La luna e la neve, di Massimo Fagnoni (Giraldi Editore)

La luna e la neve, di Massimo Fagnoni (Giraldi Editore)

In questo racconto l’autore esprime già tutta la sua volontà e potenza introspettiva. Sfruttando l’unica linea narrativa che distingue il racconto dal romanzo, si concentra su un evento traumatico che travolge il suo protagonista, Pietro, poliziotto bolognese di mezza età, durante una ronda notturna insieme ai due compagni più giovani, Andrea e Alfio. Fermato un furgone sospetto, nella cui cabina di guida due ragazzi e una ragazza sono in evidente stato di alterazione da alcol e droga, ad uno strano fruscio proveniente dal retro, chiedono che venga aperto per controllare. È un attimo.
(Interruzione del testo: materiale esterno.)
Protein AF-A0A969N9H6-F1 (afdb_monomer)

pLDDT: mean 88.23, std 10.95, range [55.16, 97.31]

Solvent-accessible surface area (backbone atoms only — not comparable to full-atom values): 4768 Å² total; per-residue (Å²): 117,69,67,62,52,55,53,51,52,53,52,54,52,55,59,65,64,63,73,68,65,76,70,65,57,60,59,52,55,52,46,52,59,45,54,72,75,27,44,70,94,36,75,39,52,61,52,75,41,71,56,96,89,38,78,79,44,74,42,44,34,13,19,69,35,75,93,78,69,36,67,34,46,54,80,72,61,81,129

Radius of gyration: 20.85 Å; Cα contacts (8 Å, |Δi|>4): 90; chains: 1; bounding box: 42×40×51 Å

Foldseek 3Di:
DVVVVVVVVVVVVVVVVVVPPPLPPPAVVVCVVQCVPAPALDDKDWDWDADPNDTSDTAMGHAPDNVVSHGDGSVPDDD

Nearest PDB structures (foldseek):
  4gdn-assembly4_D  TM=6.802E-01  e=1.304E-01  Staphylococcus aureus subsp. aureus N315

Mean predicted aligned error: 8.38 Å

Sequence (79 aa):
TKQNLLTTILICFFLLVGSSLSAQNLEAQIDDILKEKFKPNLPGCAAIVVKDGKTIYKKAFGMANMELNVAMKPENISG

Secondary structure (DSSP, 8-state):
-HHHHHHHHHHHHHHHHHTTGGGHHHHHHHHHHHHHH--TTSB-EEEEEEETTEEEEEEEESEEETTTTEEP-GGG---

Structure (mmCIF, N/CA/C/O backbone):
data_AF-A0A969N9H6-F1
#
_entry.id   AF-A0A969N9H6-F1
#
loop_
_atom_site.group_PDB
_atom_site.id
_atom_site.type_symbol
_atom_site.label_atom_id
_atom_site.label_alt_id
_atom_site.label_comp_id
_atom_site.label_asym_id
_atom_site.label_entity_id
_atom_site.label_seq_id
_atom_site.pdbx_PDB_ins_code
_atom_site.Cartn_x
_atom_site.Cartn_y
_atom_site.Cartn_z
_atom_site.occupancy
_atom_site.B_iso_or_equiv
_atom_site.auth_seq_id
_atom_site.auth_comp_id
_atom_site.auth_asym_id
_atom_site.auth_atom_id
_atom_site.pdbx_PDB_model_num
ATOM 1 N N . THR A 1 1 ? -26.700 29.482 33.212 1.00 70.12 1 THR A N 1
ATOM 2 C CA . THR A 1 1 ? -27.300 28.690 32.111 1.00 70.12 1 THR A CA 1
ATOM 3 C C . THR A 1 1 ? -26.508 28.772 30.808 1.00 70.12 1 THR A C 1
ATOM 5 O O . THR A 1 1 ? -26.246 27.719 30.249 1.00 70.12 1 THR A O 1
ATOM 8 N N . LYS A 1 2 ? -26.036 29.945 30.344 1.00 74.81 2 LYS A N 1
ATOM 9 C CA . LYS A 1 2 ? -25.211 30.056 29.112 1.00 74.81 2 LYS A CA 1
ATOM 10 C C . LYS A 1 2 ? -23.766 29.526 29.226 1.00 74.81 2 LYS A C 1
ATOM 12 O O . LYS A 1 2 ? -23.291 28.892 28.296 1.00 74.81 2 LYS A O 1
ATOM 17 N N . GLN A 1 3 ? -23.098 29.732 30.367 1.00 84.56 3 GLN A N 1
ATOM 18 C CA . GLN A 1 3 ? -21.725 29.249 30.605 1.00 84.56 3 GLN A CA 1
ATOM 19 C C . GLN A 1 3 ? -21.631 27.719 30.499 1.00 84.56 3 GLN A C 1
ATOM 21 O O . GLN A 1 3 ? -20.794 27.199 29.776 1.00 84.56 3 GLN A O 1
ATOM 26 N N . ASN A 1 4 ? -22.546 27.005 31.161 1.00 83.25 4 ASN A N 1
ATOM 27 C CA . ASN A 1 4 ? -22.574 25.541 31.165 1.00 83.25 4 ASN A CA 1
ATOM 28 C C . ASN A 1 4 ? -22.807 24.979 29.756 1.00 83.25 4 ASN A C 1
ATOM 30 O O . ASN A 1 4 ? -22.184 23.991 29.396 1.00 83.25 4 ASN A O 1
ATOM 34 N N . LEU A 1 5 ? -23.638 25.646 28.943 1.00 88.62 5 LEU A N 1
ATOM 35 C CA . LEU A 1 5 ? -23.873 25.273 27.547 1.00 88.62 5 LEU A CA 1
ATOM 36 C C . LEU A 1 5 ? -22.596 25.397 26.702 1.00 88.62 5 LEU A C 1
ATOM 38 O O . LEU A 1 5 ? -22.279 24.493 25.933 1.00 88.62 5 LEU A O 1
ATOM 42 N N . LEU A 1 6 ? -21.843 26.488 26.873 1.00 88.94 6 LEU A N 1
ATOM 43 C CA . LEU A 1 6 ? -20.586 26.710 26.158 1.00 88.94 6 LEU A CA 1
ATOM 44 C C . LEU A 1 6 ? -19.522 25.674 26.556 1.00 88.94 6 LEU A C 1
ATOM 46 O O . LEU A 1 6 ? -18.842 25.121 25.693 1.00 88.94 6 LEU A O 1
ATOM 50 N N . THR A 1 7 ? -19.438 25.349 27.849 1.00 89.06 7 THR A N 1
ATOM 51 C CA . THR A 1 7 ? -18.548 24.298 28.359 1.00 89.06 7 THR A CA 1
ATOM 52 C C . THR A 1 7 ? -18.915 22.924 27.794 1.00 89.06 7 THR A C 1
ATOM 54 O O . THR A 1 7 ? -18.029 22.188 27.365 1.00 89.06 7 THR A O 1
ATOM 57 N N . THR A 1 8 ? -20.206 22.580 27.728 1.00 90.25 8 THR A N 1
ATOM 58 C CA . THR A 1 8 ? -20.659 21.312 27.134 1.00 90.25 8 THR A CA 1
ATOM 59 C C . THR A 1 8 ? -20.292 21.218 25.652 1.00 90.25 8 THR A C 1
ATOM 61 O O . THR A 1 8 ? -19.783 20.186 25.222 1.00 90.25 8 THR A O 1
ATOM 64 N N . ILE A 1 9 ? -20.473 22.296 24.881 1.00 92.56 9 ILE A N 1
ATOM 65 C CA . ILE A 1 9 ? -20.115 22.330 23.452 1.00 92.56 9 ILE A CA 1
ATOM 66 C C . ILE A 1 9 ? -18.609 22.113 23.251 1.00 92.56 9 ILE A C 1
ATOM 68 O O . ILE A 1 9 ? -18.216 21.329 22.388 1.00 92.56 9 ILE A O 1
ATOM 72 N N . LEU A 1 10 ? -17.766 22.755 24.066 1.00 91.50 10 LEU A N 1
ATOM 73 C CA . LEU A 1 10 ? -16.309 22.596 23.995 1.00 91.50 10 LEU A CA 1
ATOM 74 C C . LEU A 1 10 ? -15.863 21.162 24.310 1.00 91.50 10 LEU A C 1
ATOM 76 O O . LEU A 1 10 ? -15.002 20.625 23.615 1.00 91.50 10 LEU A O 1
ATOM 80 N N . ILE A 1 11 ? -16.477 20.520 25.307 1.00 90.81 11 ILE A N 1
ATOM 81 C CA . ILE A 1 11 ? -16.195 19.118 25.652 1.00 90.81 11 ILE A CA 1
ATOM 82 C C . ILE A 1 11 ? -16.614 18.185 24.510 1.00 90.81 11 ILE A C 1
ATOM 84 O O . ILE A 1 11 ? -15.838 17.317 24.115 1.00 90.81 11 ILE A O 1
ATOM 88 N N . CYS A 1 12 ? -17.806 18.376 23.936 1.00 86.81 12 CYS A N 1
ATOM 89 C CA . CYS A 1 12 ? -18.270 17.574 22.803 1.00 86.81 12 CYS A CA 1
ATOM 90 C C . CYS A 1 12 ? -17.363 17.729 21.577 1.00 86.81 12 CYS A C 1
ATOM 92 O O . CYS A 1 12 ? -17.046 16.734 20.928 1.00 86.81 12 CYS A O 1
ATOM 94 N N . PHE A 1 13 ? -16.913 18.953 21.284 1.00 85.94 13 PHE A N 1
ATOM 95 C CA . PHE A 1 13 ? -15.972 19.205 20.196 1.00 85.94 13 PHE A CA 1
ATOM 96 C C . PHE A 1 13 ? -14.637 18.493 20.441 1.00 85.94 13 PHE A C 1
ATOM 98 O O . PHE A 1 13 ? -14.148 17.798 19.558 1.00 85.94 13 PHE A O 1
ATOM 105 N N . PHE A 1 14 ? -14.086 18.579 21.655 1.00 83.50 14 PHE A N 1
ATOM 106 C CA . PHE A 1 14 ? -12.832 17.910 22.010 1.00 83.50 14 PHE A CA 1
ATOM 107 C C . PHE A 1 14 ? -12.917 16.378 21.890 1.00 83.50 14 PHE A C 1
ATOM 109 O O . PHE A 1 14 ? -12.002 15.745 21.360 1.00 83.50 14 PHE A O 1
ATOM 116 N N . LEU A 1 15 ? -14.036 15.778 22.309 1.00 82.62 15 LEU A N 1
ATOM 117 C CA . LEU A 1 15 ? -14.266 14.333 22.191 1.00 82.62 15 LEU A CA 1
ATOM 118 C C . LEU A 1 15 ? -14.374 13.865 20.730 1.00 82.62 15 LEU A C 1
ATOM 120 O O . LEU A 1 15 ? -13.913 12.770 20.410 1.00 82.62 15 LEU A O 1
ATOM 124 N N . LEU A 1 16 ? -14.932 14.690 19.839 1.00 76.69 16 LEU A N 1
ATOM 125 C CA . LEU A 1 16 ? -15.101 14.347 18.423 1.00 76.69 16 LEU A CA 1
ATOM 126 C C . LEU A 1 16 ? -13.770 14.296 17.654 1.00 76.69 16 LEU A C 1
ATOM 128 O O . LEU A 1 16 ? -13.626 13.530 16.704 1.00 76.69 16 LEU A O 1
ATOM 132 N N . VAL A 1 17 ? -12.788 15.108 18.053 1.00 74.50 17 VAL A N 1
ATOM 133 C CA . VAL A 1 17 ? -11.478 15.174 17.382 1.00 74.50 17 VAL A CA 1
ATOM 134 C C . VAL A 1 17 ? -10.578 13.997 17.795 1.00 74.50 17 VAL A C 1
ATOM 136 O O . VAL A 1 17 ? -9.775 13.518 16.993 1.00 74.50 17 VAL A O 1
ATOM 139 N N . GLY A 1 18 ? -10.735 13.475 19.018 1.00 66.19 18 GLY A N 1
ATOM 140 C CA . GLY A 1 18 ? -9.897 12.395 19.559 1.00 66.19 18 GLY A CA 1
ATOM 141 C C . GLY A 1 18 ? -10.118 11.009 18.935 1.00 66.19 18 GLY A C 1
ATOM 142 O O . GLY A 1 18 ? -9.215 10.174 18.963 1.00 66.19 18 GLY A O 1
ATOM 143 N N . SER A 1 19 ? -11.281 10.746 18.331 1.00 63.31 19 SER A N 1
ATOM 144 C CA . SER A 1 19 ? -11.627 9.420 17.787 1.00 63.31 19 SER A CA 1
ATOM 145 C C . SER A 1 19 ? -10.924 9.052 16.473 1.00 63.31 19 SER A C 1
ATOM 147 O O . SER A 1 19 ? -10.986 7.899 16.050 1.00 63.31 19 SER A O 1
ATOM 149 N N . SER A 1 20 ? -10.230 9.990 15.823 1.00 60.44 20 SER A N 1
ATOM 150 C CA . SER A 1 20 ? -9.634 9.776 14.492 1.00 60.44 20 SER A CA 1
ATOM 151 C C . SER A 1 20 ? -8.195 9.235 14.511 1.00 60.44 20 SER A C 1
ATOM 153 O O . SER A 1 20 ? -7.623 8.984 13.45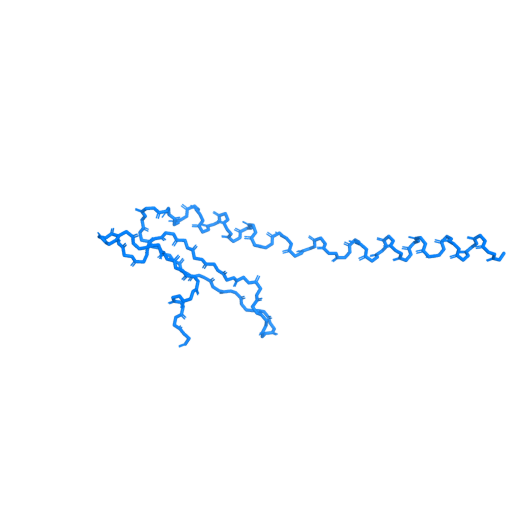2 1.00 60.44 20 SER A O 1
ATOM 155 N N . LEU A 1 21 ? -7.592 9.029 15.687 1.00 60.62 21 LEU A N 1
ATOM 156 C CA . LEU A 1 21 ? -6.162 8.705 15.804 1.00 60.62 21 LEU A CA 1
ATOM 157 C C . LEU A 1 21 ? -5.810 7.235 15.491 1.00 60.62 21 LEU A C 1
ATOM 159 O O . LEU A 1 21 ? -4.680 6.933 15.120 1.00 60.62 21 LEU A O 1
ATOM 163 N N . SER A 1 22 ? -6.764 6.305 15.606 1.00 60.47 22 SER A N 1
ATOM 164 C CA . SER A 1 22 ? -6.463 4.862 15.586 1.00 60.47 22 SER A CA 1
ATOM 165 C C . SER A 1 22 ? -6.200 4.268 14.192 1.00 60.47 22 SER A C 1
ATOM 167 O O . SER A 1 22 ? -5.652 3.170 14.106 1.00 60.47 22 SER A O 1
ATOM 169 N N . ALA A 1 23 ? -6.579 4.944 13.103 1.00 60.06 23 ALA A N 1
ATOM 170 C CA . ALA A 1 23 ? -6.458 4.393 11.747 1.00 60.06 23 ALA A CA 1
ATOM 171 C C . ALA A 1 23 ? -5.055 4.546 11.126 1.00 60.06 23 ALA A C 1
ATOM 173 O O . ALA A 1 23 ? -4.702 3.793 10.225 1.00 60.06 23 ALA A O 1
ATOM 174 N N . GLN A 1 24 ? -4.239 5.48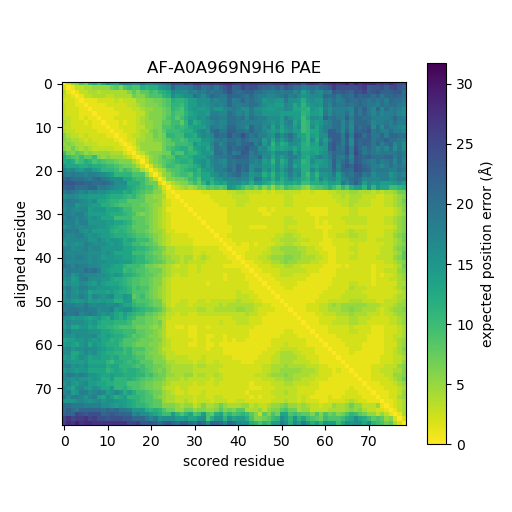5 11.612 1.00 65.25 24 GLN A N 1
ATOM 175 C CA . GLN A 1 24 ? -2.946 5.825 10.996 1.00 65.25 24 GLN A CA 1
ATOM 176 C C . GLN A 1 24 ? -1.855 4.773 11.249 1.00 65.25 24 GLN A C 1
ATOM 178 O O . GLN A 1 24 ? -0.864 4.714 10.528 1.00 65.25 24 GLN A O 1
ATOM 183 N N . ASN A 1 25 ? -2.025 3.925 12.264 1.00 81.38 25 ASN A N 1
ATOM 184 C CA . ASN A 1 25 ? -0.957 3.041 12.719 1.00 81.38 25 ASN A CA 1
ATOM 185 C C . ASN A 1 25 ? -0.817 1.759 11.872 1.00 81.38 25 ASN A C 1
ATOM 187 O O . ASN A 1 25 ? 0.296 1.294 11.647 1.00 81.38 25 ASN A O 1
ATOM 191 N N . LEU A 1 26 ? -1.921 1.202 11.362 1.00 87.38 26 LEU A N 1
ATOM 192 C CA . LEU A 1 26 ? -1.890 -0.055 10.602 1.00 87.38 26 LEU A CA 1
ATOM 193 C C . LEU A 1 26 ? -1.162 0.095 9.260 1.00 87.38 26 LEU A C 1
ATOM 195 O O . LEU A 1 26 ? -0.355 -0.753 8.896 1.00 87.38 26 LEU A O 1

Un capovolgimento di situazione del tutto inatteso: dal retro, dove c’è un quarto ragazzo, vengono scagliati loro addosso due pitbull che azzannano al viso Andrea, mentre la coppia che era nella cabina di guida si butta su Pietro, lei accoltellandolo due volte e lui tramortendolo con un colpo alla nuca. Solo un istante prima Pietro era riuscito a lanciare una chiamata ai Carabinieri, facendo il 112, mentre Alfio dopo un analogo brevissimo istante di sconcerto, riesce a sparare freddamente ai due cani salvando la vita ad Andrea. Ma Pietro ha già perduto conoscenza.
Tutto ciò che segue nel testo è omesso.